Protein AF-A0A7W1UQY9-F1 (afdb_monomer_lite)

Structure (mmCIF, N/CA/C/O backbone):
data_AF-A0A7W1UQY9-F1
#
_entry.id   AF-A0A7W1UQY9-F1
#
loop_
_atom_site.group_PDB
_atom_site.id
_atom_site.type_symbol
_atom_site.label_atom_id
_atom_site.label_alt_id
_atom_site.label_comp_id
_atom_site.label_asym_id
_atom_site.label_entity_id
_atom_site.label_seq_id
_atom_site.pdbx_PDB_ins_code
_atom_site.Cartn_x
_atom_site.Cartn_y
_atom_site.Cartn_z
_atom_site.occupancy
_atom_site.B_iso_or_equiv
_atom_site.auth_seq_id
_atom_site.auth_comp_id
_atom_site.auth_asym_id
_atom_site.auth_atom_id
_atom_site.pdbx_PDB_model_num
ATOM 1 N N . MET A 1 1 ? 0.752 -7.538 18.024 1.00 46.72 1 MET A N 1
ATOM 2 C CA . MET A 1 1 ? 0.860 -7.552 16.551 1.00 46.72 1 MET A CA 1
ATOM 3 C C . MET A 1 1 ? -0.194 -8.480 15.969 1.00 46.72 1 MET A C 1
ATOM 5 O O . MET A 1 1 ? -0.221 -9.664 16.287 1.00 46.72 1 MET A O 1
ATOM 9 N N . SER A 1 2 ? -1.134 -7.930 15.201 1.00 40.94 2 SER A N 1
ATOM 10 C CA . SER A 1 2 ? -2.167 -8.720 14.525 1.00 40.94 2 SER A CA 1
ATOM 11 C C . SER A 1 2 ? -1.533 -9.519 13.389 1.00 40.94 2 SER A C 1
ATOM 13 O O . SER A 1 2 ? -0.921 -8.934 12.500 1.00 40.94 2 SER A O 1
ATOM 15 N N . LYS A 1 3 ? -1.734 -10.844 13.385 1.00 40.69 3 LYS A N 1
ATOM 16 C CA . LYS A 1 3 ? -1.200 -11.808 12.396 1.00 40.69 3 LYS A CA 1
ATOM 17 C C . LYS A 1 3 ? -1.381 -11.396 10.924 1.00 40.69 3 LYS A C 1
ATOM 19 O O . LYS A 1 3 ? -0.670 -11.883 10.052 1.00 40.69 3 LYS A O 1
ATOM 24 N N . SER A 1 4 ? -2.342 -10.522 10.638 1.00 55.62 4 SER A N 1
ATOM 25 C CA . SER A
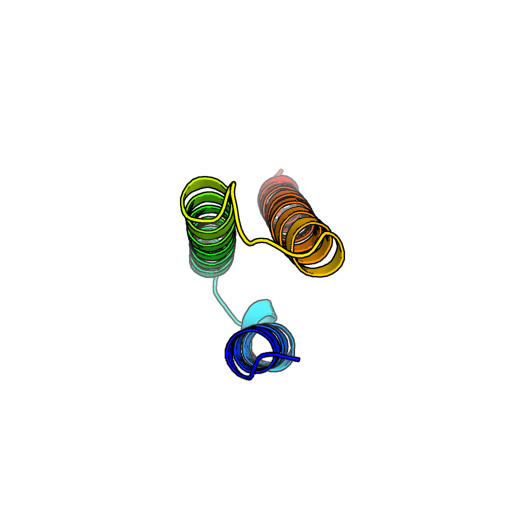 1 4 ? -2.607 -9.982 9.305 1.00 55.62 4 SER A CA 1
ATOM 26 C C . SER A 1 4 ? -1.507 -9.041 8.804 1.00 55.62 4 SER A C 1
ATOM 28 O O . SER A 1 4 ? -1.152 -9.114 7.633 1.00 55.62 4 SER A O 1
ATOM 30 N N . LEU A 1 5 ? -0.936 -8.204 9.676 1.00 49.91 5 LEU A N 1
ATOM 31 C CA . LEU A 1 5 ? 0.126 -7.256 9.318 1.00 49.91 5 LEU A CA 1
ATOM 32 C C . LEU A 1 5 ? 1.477 -7.956 9.151 1.00 49.91 5 LEU A C 1
ATOM 34 O O . LEU A 1 5 ? 2.176 -7.691 8.183 1.00 49.91 5 LEU A O 1
ATOM 38 N N . GLU A 1 6 ? 1.802 -8.925 10.011 1.00 55.72 6 GLU A N 1
ATOM 39 C CA . GLU A 1 6 ? 3.010 -9.753 9.849 1.00 55.72 6 GLU A CA 1
ATOM 40 C C . GLU A 1 6 ? 2.980 -10.578 8.558 1.00 55.72 6 GLU A C 1
ATOM 42 O O . GLU A 1 6 ? 4.000 -10.741 7.896 1.00 55.72 6 GLU A O 1
ATOM 47 N N . LYS A 1 7 ? 1.804 -11.075 8.152 1.00 51.91 7 LYS A N 1
ATOM 48 C CA . LYS A 1 7 ? 1.654 -11.790 6.879 1.00 51.91 7 LYS A CA 1
ATOM 49 C C . LYS A 1 7 ? 1.874 -10.867 5.676 1.00 51.91 7 LYS A C 1
ATOM 51 O O . LYS A 1 7 ? 2.457 -11.299 4.686 1.00 51.91 7 LYS A O 1
ATOM 56 N N . ILE A 1 8 ? 1.428 -9.614 5.773 1.00 57.28 8 ILE A N 1
ATOM 57 C CA . ILE A 1 8 ? 1.669 -8.572 4.767 1.00 57.28 8 ILE A CA 1
ATOM 58 C C . ILE A 1 8 ? 3.160 -8.197 4.725 1.00 57.28 8 ILE A C 1
ATOM 60 O O . ILE A 1 8 ? 3.722 -8.137 3.635 1.00 57.28 8 ILE A O 1
ATOM 64 N N . ASP A 1 9 ? 3.813 -8.022 5.879 1.00 58.91 9 ASP A N 1
ATOM 65 C CA . ASP A 1 9 ? 5.248 -7.707 5.992 1.00 58.91 9 ASP A CA 1
ATOM 66 C C . ASP A 1 9 ? 6.145 -8.853 5.485 1.00 58.91 9 ASP A C 1
ATOM 68 O O . ASP A 1 9 ? 7.127 -8.622 4.778 1.00 58.91 9 ASP A O 1
ATOM 72 N N . TRP A 1 10 ? 5.782 -10.109 5.761 1.00 59.44 10 TRP A N 1
ATOM 73 C CA . TRP A 1 10 ? 6.497 -11.278 5.240 1.00 59.44 10 TRP A CA 1
ATOM 74 C C . TRP A 1 10 ? 6.350 -11.417 3.715 1.00 59.44 10 TRP A C 1
ATOM 76 O O . TRP A 1 10 ? 7.347 -11.589 3.011 1.00 59.44 10 TRP A O 1
ATOM 86 N N . LEU A 1 11 ? 5.131 -11.256 3.178 1.00 55.50 11 LEU A N 1
ATOM 87 C CA . LEU A 1 11 ? 4.897 -11.231 1.725 1.00 55.50 11 LEU A CA 1
ATOM 88 C C . LEU A 1 11 ? 5.656 -10.078 1.045 1.00 55.50 11 LEU A C 1
ATOM 90 O O . LEU A 1 11 ? 6.184 -10.251 -0.057 1.00 55.50 11 LEU A O 1
ATOM 94 N N . TYR A 1 12 ? 5.756 -8.933 1.724 1.00 63.41 12 TYR A N 1
ATOM 95 C CA . TYR A 1 12 ? 6.509 -7.765 1.278 1.00 63.41 12 TYR A CA 1
ATOM 96 C C . TYR A 1 12 ? 8.020 -8.036 1.199 1.00 63.41 12 TYR A C 1
ATOM 98 O O . TYR A 1 12 ? 8.661 -7.680 0.210 1.00 63.41 12 TYR A O 1
ATOM 106 N N . LYS A 1 13 ? 8.609 -8.702 2.199 1.00 63.72 13 LYS A N 1
ATOM 107 C CA . LYS A 1 13 ? 10.066 -8.917 2.259 1.00 63.72 13 LYS A CA 1
ATOM 108 C C . LYS A 1 13 ? 
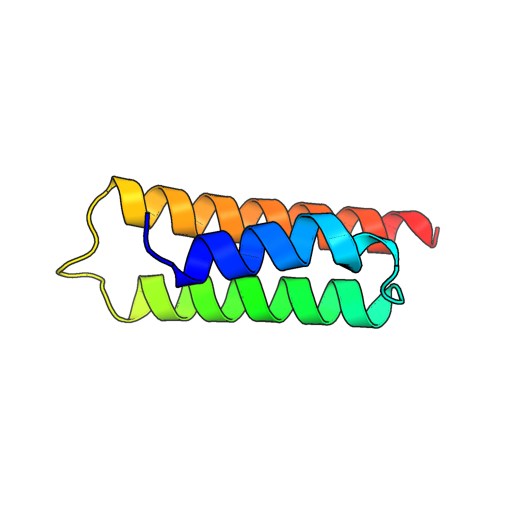10.584 -9.994 1.307 1.00 63.72 13 LYS A C 1
ATOM 110 O O . LYS A 1 13 ? 11.657 -9.794 0.741 1.00 63.72 13 LYS A O 1
ATOM 115 N N . GLU A 1 14 ? 9.861 -11.097 1.113 1.00 61.56 14 GLU A N 1
ATOM 116 C CA . GLU A 1 14 ? 10.376 -12.214 0.300 1.00 61.56 14 GLU A CA 1
ATOM 117 C C . GLU A 1 14 ? 9.973 -12.163 -1.180 1.00 61.56 14 GLU A C 1
ATOM 119 O O . GLU A 1 14 ? 10.741 -12.622 -2.020 1.00 61.56 14 GLU A O 1
ATOM 124 N N . ASN A 1 15 ? 8.824 -11.576 -1.540 1.00 62.50 15 ASN A N 1
ATOM 125 C CA . ASN A 1 15 ? 8.299 -11.700 -2.910 1.00 62.50 15 ASN A CA 1
ATOM 126 C C . ASN A 1 15 ? 8.133 -10.376 -3.664 1.00 62.50 15 ASN A C 1
ATOM 128 O O . ASN A 1 15 ? 8.141 -10.377 -4.893 1.00 62.50 15 ASN A O 1
ATOM 132 N N . PHE A 1 16 ? 8.049 -9.233 -2.977 1.00 66.88 16 PHE A N 1
ATOM 133 C CA . PHE A 1 16 ? 7.699 -7.960 -3.619 1.00 66.88 16 PHE A CA 1
ATOM 134 C C . PHE A 1 16 ? 8.710 -7.495 -4.679 1.00 66.88 16 PHE A C 1
ATOM 136 O O . PHE A 1 16 ? 8.315 -6.982 -5.721 1.00 66.88 16 PHE A O 1
ATOM 143 N N . LYS A 1 17 ? 10.015 -7.714 -4.467 1.00 66.50 17 LYS A N 1
ATOM 144 C CA . LYS A 1 17 ? 11.061 -7.322 -5.435 1.00 66.50 17 LYS A CA 1
ATOM 145 C C . LYS A 1 17 ? 11.049 -8.148 -6.724 1.00 66.50 17 LYS A C 1
ATOM 147 O O . LYS A 1 17 ? 11.614 -7.708 -7.720 1.00 66.50 17 LYS A O 1
ATOM 152 N N . HIS A 1 18 ? 10.441 -9.331 -6.692 1.00 72.38 18 HIS A N 1
ATOM 153 C CA . HIS A 1 18 ? 10.357 -10.240 -7.834 1.00 72.38 18 HIS A CA 1
ATOM 154 C C . HIS A 1 18 ? 9.069 -10.062 -8.640 1.00 72.38 18 HIS A C 1
ATOM 156 O O . HIS A 1 18 ? 8.964 -10.600 -9.741 1.00 72.38 18 HIS A O 1
ATOM 162 N N . LEU A 1 19 ? 8.107 -9.300 -8.114 1.00 72.06 19 LEU A N 1
ATOM 163 C CA . LEU A 1 19 ? 6.879 -8.986 -8.826 1.00 72.06 19 LEU A CA 1
ATOM 164 C C . LEU A 1 19 ? 7.155 -8.006 -9.980 1.00 72.06 19 LEU A C 1
ATOM 166 O O . LEU A 1 19 ? 7.940 -7.061 -9.820 1.00 72.06 19 LEU A O 1
ATOM 170 N N . PRO A 1 20 ? 6.480 -8.173 -11.131 1.00 82.56 20 PRO A N 1
ATOM 171 C CA . PRO A 1 20 ? 6.449 -7.165 -12.183 1.00 82.56 20 PRO A CA 1
ATOM 172 C C . PRO A 1 20 ? 6.031 -5.793 -11.638 1.00 82.56 20 PRO A C 1
ATOM 174 O O . PRO A 1 20 ? 5.204 -5.697 -10.731 1.00 82.56 20 PRO A O 1
ATOM 177 N N . LYS A 1 21 ? 6.556 -4.709 -12.228 1.00 78.69 21 LYS A N 1
ATOM 178 C CA . LYS A 1 21 ? 6.288 -3.323 -11.789 1.00 78.69 21 LYS A CA 1
ATOM 179 C C . LYS A 1 21 ? 4.789 -3.022 -11.615 1.00 78.69 21 LYS A C 1
ATOM 181 O O . LYS A 1 21 ? 4.397 -2.454 -10.602 1.00 78.69 21 LYS A O 1
ATOM 186 N N . MET A 1 22 ? 3.953 -3.452 -12.565 1.00 81.44 22 MET A N 1
ATOM 187 C CA . MET A 1 22 ? 2.493 -3.273 -12.500 1.00 81.44 22 MET A CA 1
ATOM 188 C C . MET A 1 22 ? 1.865 -3.989 -11.297 1.00 81.44 22 MET A C 1
ATOM 190 O O . MET A 1 22 ? 1.049 -3.404 -10.594 1.00 81.44 22 MET A O 1
ATOM 194 N N . GLU A 1 23 ? 2.299 -5.216 -11.004 1.00 83.44 23 GLU A N 1
ATOM 195 C CA . GLU A 1 23 ? 1.799 -5.984 -9.857 1.00 83.44 23 GLU A CA 1
ATOM 196 C C . GLU A 1 23 ? 2.246 -5.374 -8.522 1.00 83.44 23 GLU A C 1
ATOM 198 O O . GLU A 1 23 ? 1.481 -5.365 -7.557 1.00 83.44 23 GLU A O 1
ATOM 203 N N . ARG A 1 24 ? 3.452 -4.789 -8.470 1.00 81.25 24 ARG A N 1
ATOM 204 C CA . ARG A 1 24 ? 3.924 -4.030 -7.300 1.00 81.25 24 ARG A CA 1
ATOM 205 C C . ARG A 1 24 ? 3.056 -2.799 -7.039 1.00 81.25 24 ARG A C 1
ATOM 207 O O . ARG A 1 24 ? 2.680 -2.559 -5.894 1.00 81.25 24 ARG A O 1
ATOM 214 N N . ILE A 1 25 ? 2.697 -2.054 -8.087 1.00 85.81 25 ILE A N 1
ATOM 215 C CA . ILE A 1 25 ? 1.809 -0.886 -7.978 1.00 85.81 25 ILE A CA 1
ATOM 216 C C . ILE A 1 25 ? 0.413 -1.304 -7.501 1.00 85.81 25 ILE A C 1
ATOM 218 O O . ILE A 1 25 ? -0.127 -0.680 -6.586 1.00 85.81 25 ILE A O 1
ATOM 222 N N . ASP A 1 26 ? -0.172 -2.353 -8.082 1.00 86.94 26 ASP A N 1
ATOM 223 C CA . ASP A 1 26 ? -1.510 -2.823 -7.701 1.00 86.94 26 ASP A CA 1
ATOM 224 C C . ASP A 1 26 ? -1.548 -3.359 -6.264 1.00 86.94 26 ASP A C 1
ATOM 226 O O . ASP A 1 26 ? -2.508 -3.112 -5.525 1.00 86.94 26 ASP A O 1
ATOM 230 N N . TYR A 1 27 ? -0.471 -4.007 -5.817 1.00 84.75 27 TYR A N 1
ATOM 231 C CA . TYR A 1 27 ? -0.314 -4.399 -4.420 1.00 84.75 27 TYR A CA 1
ATOM 232 C C . TYR A 1 27 ? -0.263 -3.182 -3.485 1.00 84.75 27 TYR A C 1
ATOM 234 O O . TYR A 1 27 ? -1.007 -3.129 -2.504 1.00 84.75 27 TYR A O 1
ATOM 242 N N . CYS A 1 28 ? 0.549 -2.167 -3.803 1.00 87.12 28 CYS A N 1
ATOM 243 C CA . CYS A 1 28 ? 0.613 -0.929 -3.022 1.00 87.12 28 CYS A CA 1
ATOM 244 C C . CYS A 1 28 ? -0.743 -0.208 -2.963 1.00 87.12 28 CYS A C 1
ATOM 246 O O . CYS A 1 28 ? -1.148 0.236 -1.889 1.00 87.12 28 CYS A O 1
ATOM 248 N N . LYS A 1 29 ? -1.484 -0.142 -4.076 1.00 89.25 29 LYS A N 1
ATOM 249 C CA . LYS A 1 29 ? -2.851 0.410 -4.100 1.00 89.25 29 LYS A CA 1
ATOM 250 C C . LYS A 1 29 ? -3.800 -0.379 -3.199 1.00 89.25 29 LYS A C 1
ATOM 252 O O . LYS A 1 29 ? -4.534 0.219 -2.423 1.00 89.25 29 LYS A O 1
ATOM 257 N N . THR A 1 30 ? -3.730 -1.709 -3.239 1.00 88.50 30 THR A N 1
ATOM 258 C CA . THR A 1 30 ? -4.547 -2.576 -2.375 1.00 88.50 30 THR A CA 1
ATOM 259 C C . THR A 1 30 ? -4.258 -2.324 -0.892 1.00 88.50 30 THR A C 1
ATOM 261 O O . THR A 1 30 ? -5.184 -2.267 -0.084 1.00 88.50 30 THR A O 1
ATOM 264 N N . LEU A 1 31 ? -2.987 -2.135 -0.516 1.00 85.12 31 LEU A N 1
ATOM 265 C CA . LEU A 1 31 ? -2.611 -1.794 0.860 1.00 85.12 31 LEU A CA 1
ATOM 266 C C . LEU A 1 31 ? -3.177 -0.442 1.297 1.00 85.12 31 LEU A C 1
ATOM 268 O O . LEU A 1 31 ? -3.705 -0.337 2.405 1.00 85.12 31 LEU A O 1
ATOM 272 N N . ILE A 1 32 ? -3.098 0.566 0.425 1.00 89.75 32 ILE A N 1
ATOM 273 C CA . ILE A 1 32 ? -3.670 1.893 0.676 1.00 89.75 32 ILE A CA 1
ATOM 274 C C . ILE A 1 32 ? -5.182 1.780 0.891 1.00 89.75 32 ILE A C 1
ATOM 276 O O . ILE A 1 32 ? -5.681 2.273 1.903 1.00 89.75 32 ILE A O 1
ATOM 280 N N . ASP A 1 33 ? -5.894 1.078 0.009 1.00 88.25 33 ASP A N 1
ATOM 281 C CA . ASP A 1 33 ? -7.346 0.902 0.108 1.00 88.25 33 ASP A CA 1
ATOM 282 C C . ASP A 1 33 ? -7.738 0.198 1.414 1.00 88.25 33 ASP A C 1
ATOM 284 O O . ASP A 1 33 ? -8.624 0.660 2.136 1.00 88.25 33 ASP A O 1
ATOM 288 N N . VAL A 1 34 ? -7.056 -0.895 1.773 1.00 86.31 34 VAL A N 1
ATOM 289 C CA . VAL A 1 34 ? -7.323 -1.626 3.024 1.00 86.31 34 VAL A CA 1
ATOM 290 C C . VAL A 1 34 ? -7.064 -0.746 4.247 1.00 86.31 34 VAL A C 1
ATOM 292 O O . VAL A 1 34 ? -7.866 -0.761 5.189 1.00 86.31 34 VAL A O 1
ATOM 295 N N . ALA A 1 35 ? -5.984 0.036 4.243 1.00 87.06 35 ALA A N 1
ATOM 296 C CA . ALA A 1 35 ? -5.661 0.930 5.346 1.00 87.06 35 ALA A CA 1
ATOM 297 C C . ALA A 1 35 ? -6.689 2.067 5.480 1.00 87.06 35 ALA A C 1
ATOM 299 O O . ALA A 1 35 ? -7.209 2.302 6.571 1.00 87.06 35 ALA A O 1
ATOM 300 N N . GLN A 1 36 ? -7.081 2.698 4.372 1.00 89.00 36 GLN A N 1
ATOM 301 C CA . GLN A 1 36 ? -8.105 3.751 4.348 1.00 89.00 36 GLN A CA 1
ATOM 302 C C . GLN A 1 36 ? -9.494 3.236 4.753 1.00 89.00 36 GLN A C 1
ATOM 304 O O . GLN A 1 36 ? -10.226 3.897 5.499 1.00 89.00 36 GLN A O 1
ATOM 309 N N . VAL A 1 37 ? -9.868 2.032 4.316 1.00 88.88 37 VAL A N 1
ATOM 310 C CA . VAL A 1 37 ? -11.105 1.368 4.753 1.00 88.88 37 VAL A CA 1
ATOM 311 C C . VAL A 1 37 ? -11.058 1.068 6.254 1.00 88.88 37 VAL A C 1
ATOM 313 O O . VAL A 1 37 ? -12.068 1.218 6.942 1.00 88.88 37 VAL A O 1
ATOM 316 N N . SER A 1 38 ? -9.898 0.673 6.781 1.00 84.88 38 SER A N 1
ATOM 317 C CA . SER A 1 38 ? -9.724 0.391 8.212 1.00 84.88 38 SER A CA 1
ATOM 318 C C . SER A 1 38 ? -9.839 1.660 9.061 1.00 84.88 38 SER A C 1
ATOM 320 O O . SER A 1 38 ? -10.559 1.637 10.063 1.00 84.88 38 SER A O 1
ATOM 322 N N . LEU A 1 39 ? -9.228 2.764 8.612 1.00 85.19 39 LEU A N 1
ATOM 323 C CA . LEU A 1 39 ? -9.334 4.096 9.222 1.00 85.19 39 LEU A CA 1
ATOM 324 C C . LEU A 1 39 ? -10.781 4.614 9.209 1.00 85.19 39 LEU A C 1
ATOM 326 O O . LEU A 1 39 ? -11.306 5.045 10.234 1.00 85.19 39 LEU A O 1
ATOM 330 N N . SER A 1 40 ? -11.468 4.520 8.066 1.00 84.75 40 SER A N 1
ATOM 331 C CA . SER A 1 40 ? -12.840 5.032 7.919 1.00 84.75 40 SER A CA 1
ATOM 332 C C . SER A 1 40 ? -13.882 4.238 8.714 1.00 84.75 40 SER A C 1
ATOM 334 O O . SER A 1 40 ? -14.828 4.825 9.245 1.00 84.75 40 SER A O 1
ATOM 336 N N . LYS A 1 41 ? -13.719 2.913 8.840 1.00 76.44 41 LYS A N 1
ATOM 337 C CA . LYS A 1 41 ? -14.664 2.049 9.569 1.00 76.44 41 LYS A CA 1
ATOM 338 C C . LYS A 1 41 ? -14.520 2.107 11.091 1.00 76.44 41 LYS A C 1
ATOM 340 O O . LYS A 1 41 ? -15.491 1.804 11.779 1.00 76.44 41 LYS A O 1
ATOM 345 N N . ASN A 1 42 ? -13.357 2.488 11.625 1.00 65.69 42 ASN A N 1
ATOM 346 C CA . ASN A 1 42 ? -13.057 2.369 13.059 1.00 65.69 42 ASN A CA 1
ATOM 347 C C . ASN A 1 42 ? -12.792 3.704 13.772 1.00 65.69 42 ASN A C 1
ATOM 349 O O . ASN A 1 42 ? -12.127 3.734 14.804 1.00 65.69 42 ASN A O 1
ATOM 353 N N . THR A 1 43 ? -13.396 4.797 13.303 1.00 62.44 43 THR A N 1
ATOM 354 C CA . THR A 1 43 ? -13.274 6.153 13.887 1.00 62.44 43 THR A CA 1
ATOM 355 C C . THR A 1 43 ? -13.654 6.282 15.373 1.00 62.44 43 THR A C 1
- - - - -
DESCRIPTION OF THE TASK — Write out exactly the run of lines above that starts at the line containing "ATOM 11 C C" and ends at the line containing "ATOM 38 N N". Include both, and leave the pictures out.

EXERCISE ANSWER —
ATOM 11 C C . SER A 1 2 ? -1.533 -9.519 13.389 1.00 40.94 2 SER A C 1
ATOM 13 O O . SER A 1 2 ? -0.921 -8.934 12.500 1.00 40.94 2 SER A O 1
ATOM 15 N N . LYS A 1 3 ? -1.734 -10.844 13.385 1.00 40.69 3 LYS A N 1
ATOM 16 C CA . LYS A 1 3 ? -1.200 -11.808 12.396 1.00 40.69 3 LYS A CA 1
ATOM 17 C C . LYS A 1 3 ? -1.381 -11.396 10.924 1.00 40.69 3 LYS A C 1
ATOM 19 O O . LYS A 1 3 ? -0.670 -11.883 10.052 1.00 40.69 3 LYS A O 1
ATOM 24 N N . SER A 1 4 ? -2.342 -10.522 10.638 1.00 55.62 4 SER A N 1
ATOM 25 C CA . SER A
 1 4 ? -2.607 -9.982 9.305 1.00 55.62 4 SER A CA 1
ATOM 26 C C . SER A 1 4 ? -1.507 -9.041 8.804 1.00 55.62 4 SER A C 1
ATOM 28 O O . SER A 1 4 ? -1.152 -9.114 7.633 1.00 55.62 4 SER A O 1
ATOM 30 N N . LEU A 1 5 ? -0.936 -8.204 9.676 1.00 49.91 5 LEU A N 1
ATOM 31 C CA . LEU A 1 5 ? 0.126 -7.256 9.318 1.00 49.91 5 LEU A CA 1
ATOM 32 C C . LEU A 1 5 ? 1.477 -7.956 9.151 1.00 49.91 5 LEU A C 1
ATOM 34 O O . LEU A 1 5 ? 2.176 -7.691 8.183 1.00 49.91 5 LEU A O 1
ATOM 38 N N . GLU A 1 6 ? 1.802 -8.925 10.011 1.00 55.72 6 GLU A N 1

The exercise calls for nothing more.